Carroll seemed specifically interested in the attack on the Pentagon. After Carroll called the legitimacy of the attack into question, Chiarelli, who was the top-ranking Army official in the Pentagon on 9/11, explained that it had really happened. Chiarelli reminded Carroll that he lost many colleagues that day, but Carroll forced the issue and delved into a number of 9/11 truther conspiracies.

“Every 9/11 conspiracy theory you can think of, Pete asked about,” said Riki Ellison, the former NFL linebacker responsible for introducing Chiarelli to Carroll, according to Deadspin. While Ellison maintains that the exchange was friendly, a source close to Chiarelli claims that the meeting became so heated that Chiarelli had to leave the room.

Around the same time, Seattle Times columnist Jerry Brewer had an interesting discussion with Carroll. During the conversation, Carroll explained how he would have handled the Iraq War.

“Let’s say, after all the stuff that we heard about what was going on in Iraq, we sent 10,000 people to Iraq as peacefully as we could go. And we walked wherever they would let us go, and we just talked to people and listened to what their issues were. And then we tried to figure out the best way we could support them and change things, as opposed to bombing (expletive) thousands of people with shock and awe,” Carroll told Brewer. Carroll admitted that it would have been a longer process, but “nobody would’ve died.”
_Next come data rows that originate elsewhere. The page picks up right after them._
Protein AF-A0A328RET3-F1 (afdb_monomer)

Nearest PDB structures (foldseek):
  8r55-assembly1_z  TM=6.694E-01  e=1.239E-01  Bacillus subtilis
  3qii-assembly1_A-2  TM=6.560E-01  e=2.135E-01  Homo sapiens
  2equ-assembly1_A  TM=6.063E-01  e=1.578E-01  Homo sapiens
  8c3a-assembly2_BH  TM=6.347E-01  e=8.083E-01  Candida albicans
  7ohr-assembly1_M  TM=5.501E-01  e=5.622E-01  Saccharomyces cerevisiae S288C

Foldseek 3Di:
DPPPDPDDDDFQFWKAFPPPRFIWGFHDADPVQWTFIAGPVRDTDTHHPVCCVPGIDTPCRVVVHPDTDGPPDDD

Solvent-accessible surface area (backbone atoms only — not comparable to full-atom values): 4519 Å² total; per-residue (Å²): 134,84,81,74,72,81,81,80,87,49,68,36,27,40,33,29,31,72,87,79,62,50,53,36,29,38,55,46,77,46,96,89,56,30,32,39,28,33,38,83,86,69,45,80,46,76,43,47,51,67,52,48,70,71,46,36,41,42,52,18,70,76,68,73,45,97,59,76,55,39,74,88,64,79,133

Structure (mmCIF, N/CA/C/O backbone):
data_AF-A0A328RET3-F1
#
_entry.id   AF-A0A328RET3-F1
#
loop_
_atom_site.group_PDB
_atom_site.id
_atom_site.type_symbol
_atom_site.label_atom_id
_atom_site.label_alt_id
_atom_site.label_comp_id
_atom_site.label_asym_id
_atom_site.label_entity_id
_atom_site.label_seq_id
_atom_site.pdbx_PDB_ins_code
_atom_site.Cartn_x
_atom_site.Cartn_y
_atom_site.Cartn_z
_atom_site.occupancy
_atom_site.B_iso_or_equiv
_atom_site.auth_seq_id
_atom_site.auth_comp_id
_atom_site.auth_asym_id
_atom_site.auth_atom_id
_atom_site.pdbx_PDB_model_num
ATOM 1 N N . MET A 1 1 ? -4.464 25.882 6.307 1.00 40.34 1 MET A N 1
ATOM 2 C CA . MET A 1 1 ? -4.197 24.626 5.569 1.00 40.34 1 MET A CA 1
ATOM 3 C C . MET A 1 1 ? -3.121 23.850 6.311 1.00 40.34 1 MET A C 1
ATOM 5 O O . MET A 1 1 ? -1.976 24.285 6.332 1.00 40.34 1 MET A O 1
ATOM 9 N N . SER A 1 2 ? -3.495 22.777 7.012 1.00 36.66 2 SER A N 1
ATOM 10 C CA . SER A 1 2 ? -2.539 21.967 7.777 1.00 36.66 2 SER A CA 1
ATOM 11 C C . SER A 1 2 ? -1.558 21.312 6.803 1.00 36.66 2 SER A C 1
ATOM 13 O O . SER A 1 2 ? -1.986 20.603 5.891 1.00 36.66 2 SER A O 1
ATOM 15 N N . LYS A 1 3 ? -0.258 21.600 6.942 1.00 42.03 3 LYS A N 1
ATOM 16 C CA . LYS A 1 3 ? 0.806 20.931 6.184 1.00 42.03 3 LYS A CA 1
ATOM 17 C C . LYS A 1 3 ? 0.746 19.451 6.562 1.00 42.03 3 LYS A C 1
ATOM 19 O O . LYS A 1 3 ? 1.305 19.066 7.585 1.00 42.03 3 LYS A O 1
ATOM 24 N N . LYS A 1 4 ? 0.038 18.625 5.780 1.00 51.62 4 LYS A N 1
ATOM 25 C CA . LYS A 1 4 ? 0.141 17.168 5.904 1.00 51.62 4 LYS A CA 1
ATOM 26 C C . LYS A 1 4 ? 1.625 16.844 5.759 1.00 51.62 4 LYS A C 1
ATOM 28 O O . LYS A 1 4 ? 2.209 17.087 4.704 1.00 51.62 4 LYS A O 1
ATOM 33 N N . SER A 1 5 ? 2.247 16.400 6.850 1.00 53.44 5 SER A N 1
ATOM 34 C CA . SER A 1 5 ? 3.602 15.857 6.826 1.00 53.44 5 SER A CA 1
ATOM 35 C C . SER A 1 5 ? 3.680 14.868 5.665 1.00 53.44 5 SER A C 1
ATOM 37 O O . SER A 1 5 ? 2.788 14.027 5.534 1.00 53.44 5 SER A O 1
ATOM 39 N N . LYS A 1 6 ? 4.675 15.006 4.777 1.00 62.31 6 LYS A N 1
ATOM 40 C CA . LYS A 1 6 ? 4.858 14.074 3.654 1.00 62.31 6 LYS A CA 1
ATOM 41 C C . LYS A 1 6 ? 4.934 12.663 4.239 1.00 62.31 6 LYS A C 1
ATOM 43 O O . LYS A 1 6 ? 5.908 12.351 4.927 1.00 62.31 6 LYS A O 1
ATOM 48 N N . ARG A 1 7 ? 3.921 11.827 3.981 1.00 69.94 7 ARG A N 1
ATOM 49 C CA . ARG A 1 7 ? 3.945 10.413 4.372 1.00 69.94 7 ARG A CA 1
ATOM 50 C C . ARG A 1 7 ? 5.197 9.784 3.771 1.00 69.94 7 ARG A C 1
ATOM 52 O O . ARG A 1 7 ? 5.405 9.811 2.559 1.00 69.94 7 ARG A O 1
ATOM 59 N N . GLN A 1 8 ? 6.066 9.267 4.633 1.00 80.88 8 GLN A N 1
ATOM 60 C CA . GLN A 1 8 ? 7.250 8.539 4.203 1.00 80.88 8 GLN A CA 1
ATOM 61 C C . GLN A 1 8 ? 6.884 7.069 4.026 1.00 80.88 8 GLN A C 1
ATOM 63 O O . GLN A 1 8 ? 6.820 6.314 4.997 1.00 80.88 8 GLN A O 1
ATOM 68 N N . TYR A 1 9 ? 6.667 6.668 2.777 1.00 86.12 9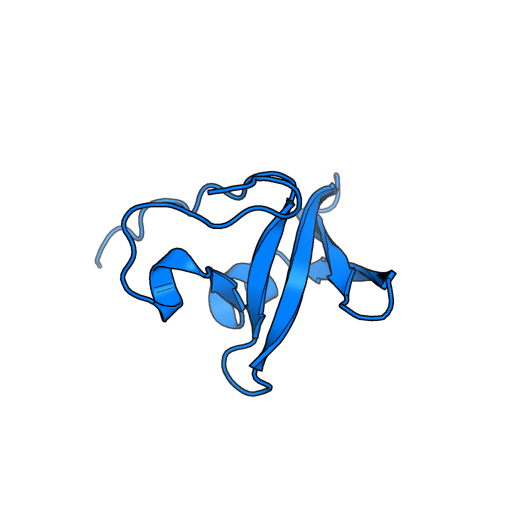 TYR A N 1
ATOM 69 C CA . TYR A 1 9 ? 6.446 5.271 2.425 1.00 86.12 9 TYR A CA 1
ATOM 70 C C . TYR A 1 9 ? 7.738 4.473 2.576 1.00 86.12 9 TYR A C 1
ATOM 72 O O . TYR A 1 9 ? 8.799 4.857 2.079 1.00 86.12 9 TYR A O 1
ATOM 80 N N . LYS A 1 10 ? 7.650 3.355 3.295 1.00 87.38 10 LYS A N 1
ATOM 81 C CA . LYS A 1 10 ? 8.776 2.461 3.576 1.00 87.38 10 LYS A CA 1
ATOM 82 C C . LYS A 1 10 ? 8.521 1.120 2.912 1.00 87.38 10 LYS A C 1
ATOM 84 O O . LYS A 1 10 ? 7.393 0.639 2.892 1.00 87.38 10 LYS A O 1
ATOM 89 N N . ARG A 1 11 ? 9.573 0.485 2.398 1.00 87.88 11 ARG A N 1
ATOM 90 C CA . ARG A 1 11 ? 9.463 -0.860 1.822 1.00 87.88 11 ARG A CA 1
ATOM 91 C C . ARG A 1 11 ? 8.821 -1.822 2.827 1.00 87.88 11 ARG A C 1
ATOM 93 O O . ARG A 1 11 ? 9.157 -1.794 4.012 1.00 87.88 11 ARG A O 1
ATOM 100 N N . ALA A 1 12 ? 7.942 -2.678 2.318 1.00 89.56 12 ALA A N 1
ATOM 101 C CA . ALA A 1 12 ? 7.159 -3.654 3.069 1.00 89.56 12 ALA A CA 1
ATOM 102 C C . ALA A 1 12 ? 6.144 -3.056 4.061 1.00 89.56 12 ALA A C 1
ATOM 104 O O . ALA A 1 12 ? 5.650 -3.786 4.917 1.00 89.56 12 ALA A O 1
ATOM 105 N N . MET A 1 13 ? 5.829 -1.762 3.957 1.00 90.94 13 MET A N 1
ATOM 106 C CA . MET A 1 13 ? 4.778 -1.110 4.742 1.00 90.94 13 MET A CA 1
ATOM 107 C C . MET A 1 13 ? 3.400 -1.652 4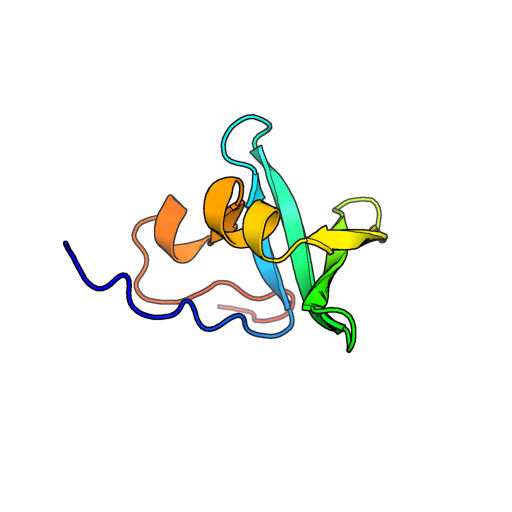.367 1.00 90.94 13 MET A C 1
ATOM 109 O O . MET A 1 13 ? 3.097 -1.822 3.186 1.00 90.94 13 MET A O 1
ATOM 113 N N . GLU A 1 14 ? 2.578 -1.918 5.379 1.00 90.88 14 GLU A N 1
ATOM 114 C CA . GLU A 1 14 ? 1.201 -2.371 5.191 1.00 90.88 14 GLU A CA 1
ATOM 115 C C . GLU A 1 14 ? 0.263 -1.168 5.060 1.00 90.88 14 GLU A C 1
ATOM 117 O O . GLU A 1 14 ? 0.221 -0.303 5.942 1.00 90.88 14 GLU A O 1
ATOM 122 N N . LEU A 1 15 ? -0.476 -1.127 3.954 1.00 92.12 15 LEU A N 1
ATOM 123 C CA . LEU A 1 15 ? -1.492 -0.122 3.671 1.00 92.12 15 LEU A CA 1
ATOM 124 C C . LEU A 1 15 ? -2.851 -0.807 3.538 1.00 92.12 15 LEU A C 1
ATOM 126 O O . LEU A 1 15 ? -2.946 -1.926 3.034 1.00 92.12 15 LEU A O 1
ATOM 130 N N . PHE A 1 16 ? -3.898 -0.118 3.964 1.00 92.00 16 PHE A N 1
ATOM 131 C CA . PHE A 1 16 ? -5.274 -0.591 3.930 1.00 92.00 16 PHE A CA 1
ATOM 132 C C . PHE A 1 16 ? -6.112 0.402 3.143 1.00 92.00 16 PHE A C 1
ATOM 134 O O . PHE A 1 16 ? -6.048 1.605 3.399 1.00 92.00 16 PHE A O 1
ATOM 141 N N . HIS A 1 17 ? -6.888 -0.098 2.190 1.00 92.62 17 HIS A N 1
ATOM 142 C CA . HIS A 1 17 ? -7.861 0.719 1.481 1.00 92.62 17 HIS A CA 1
ATOM 143 C C . HIS A 1 17 ? -8.975 1.131 2.450 1.00 92.62 17 HIS A C 1
ATOM 145 O O . HIS A 1 17 ? -9.507 0.281 3.167 1.00 92.62 17 HIS A O 1
ATOM 151 N N . LYS A 1 18 ? -9.351 2.412 2.460 1.00 90.12 18 LYS A N 1
ATOM 152 C CA . LYS A 1 18 ? -10.322 2.977 3.413 1.00 90.12 18 LYS A CA 1
ATOM 153 C C . LYS A 1 18 ? -11.698 2.318 3.329 1.00 90.12 18 LYS A C 1
ATOM 155 O O . LYS A 1 18 ? -12.234 1.946 4.363 1.00 90.12 18 LYS A O 1
ATOM 160 N N . ASP A 1 19 ? -12.217 2.135 2.114 1.00 89.75 19 ASP A N 1
ATOM 161 C CA . ASP A 1 19 ? -13.574 1.596 1.927 1.00 89.75 19 ASP A CA 1
ATOM 162 C C . ASP A 1 19 ? -13.631 0.066 1.905 1.00 89.75 19 ASP A C 1
ATOM 164 O O . ASP A 1 19 ? -14.489 -0.548 2.528 1.00 89.75 19 ASP A O 1
ATOM 168 N N . THR A 1 20 ? -12.719 -0.578 1.171 1.00 89.31 20 THR A N 1
ATOM 169 C CA . THR A 1 20 ? -12.769 -2.036 0.976 1.00 89.31 20 THR A CA 1
ATOM 170 C C . THR A 1 20 ? -12.046 -2.821 2.066 1.00 89.31 20 THR A C 1
ATOM 172 O O . THR A 1 20 ? -12.110 -4.049 2.066 1.00 89.31 20 THR A O 1
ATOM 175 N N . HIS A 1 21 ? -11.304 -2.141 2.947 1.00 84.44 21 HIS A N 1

“Not tell them what to do. Not change them. Just help them go where they wanted to go. What if we had done that? How much money would that have cost us? Give me a thousand peace workers that would go over and do that. Just listen and talk. Think of what we could’ve done, as opposed to killing hundreds of thousands of people or whatever we did. And leave the wrath of what we did,” said Carroll.

This brings us to Tuesday’s Super Bowl Media Day. During Carroll’s question and answer session, PFT Commenter, a popular twitter personality who writes for SB Nation, asked Carroll about his views on 9/11 in relation to the aforementioned reports by Deadspin. Carroll stood in silence before asking him to repeat the question. PFT commenter asked, “Why would you doubt the official story behind 9/11?”

In relation to his well-documented meeting with Chiarelli, Carroll finally managed to stammer, “I don’t recall that conversation.”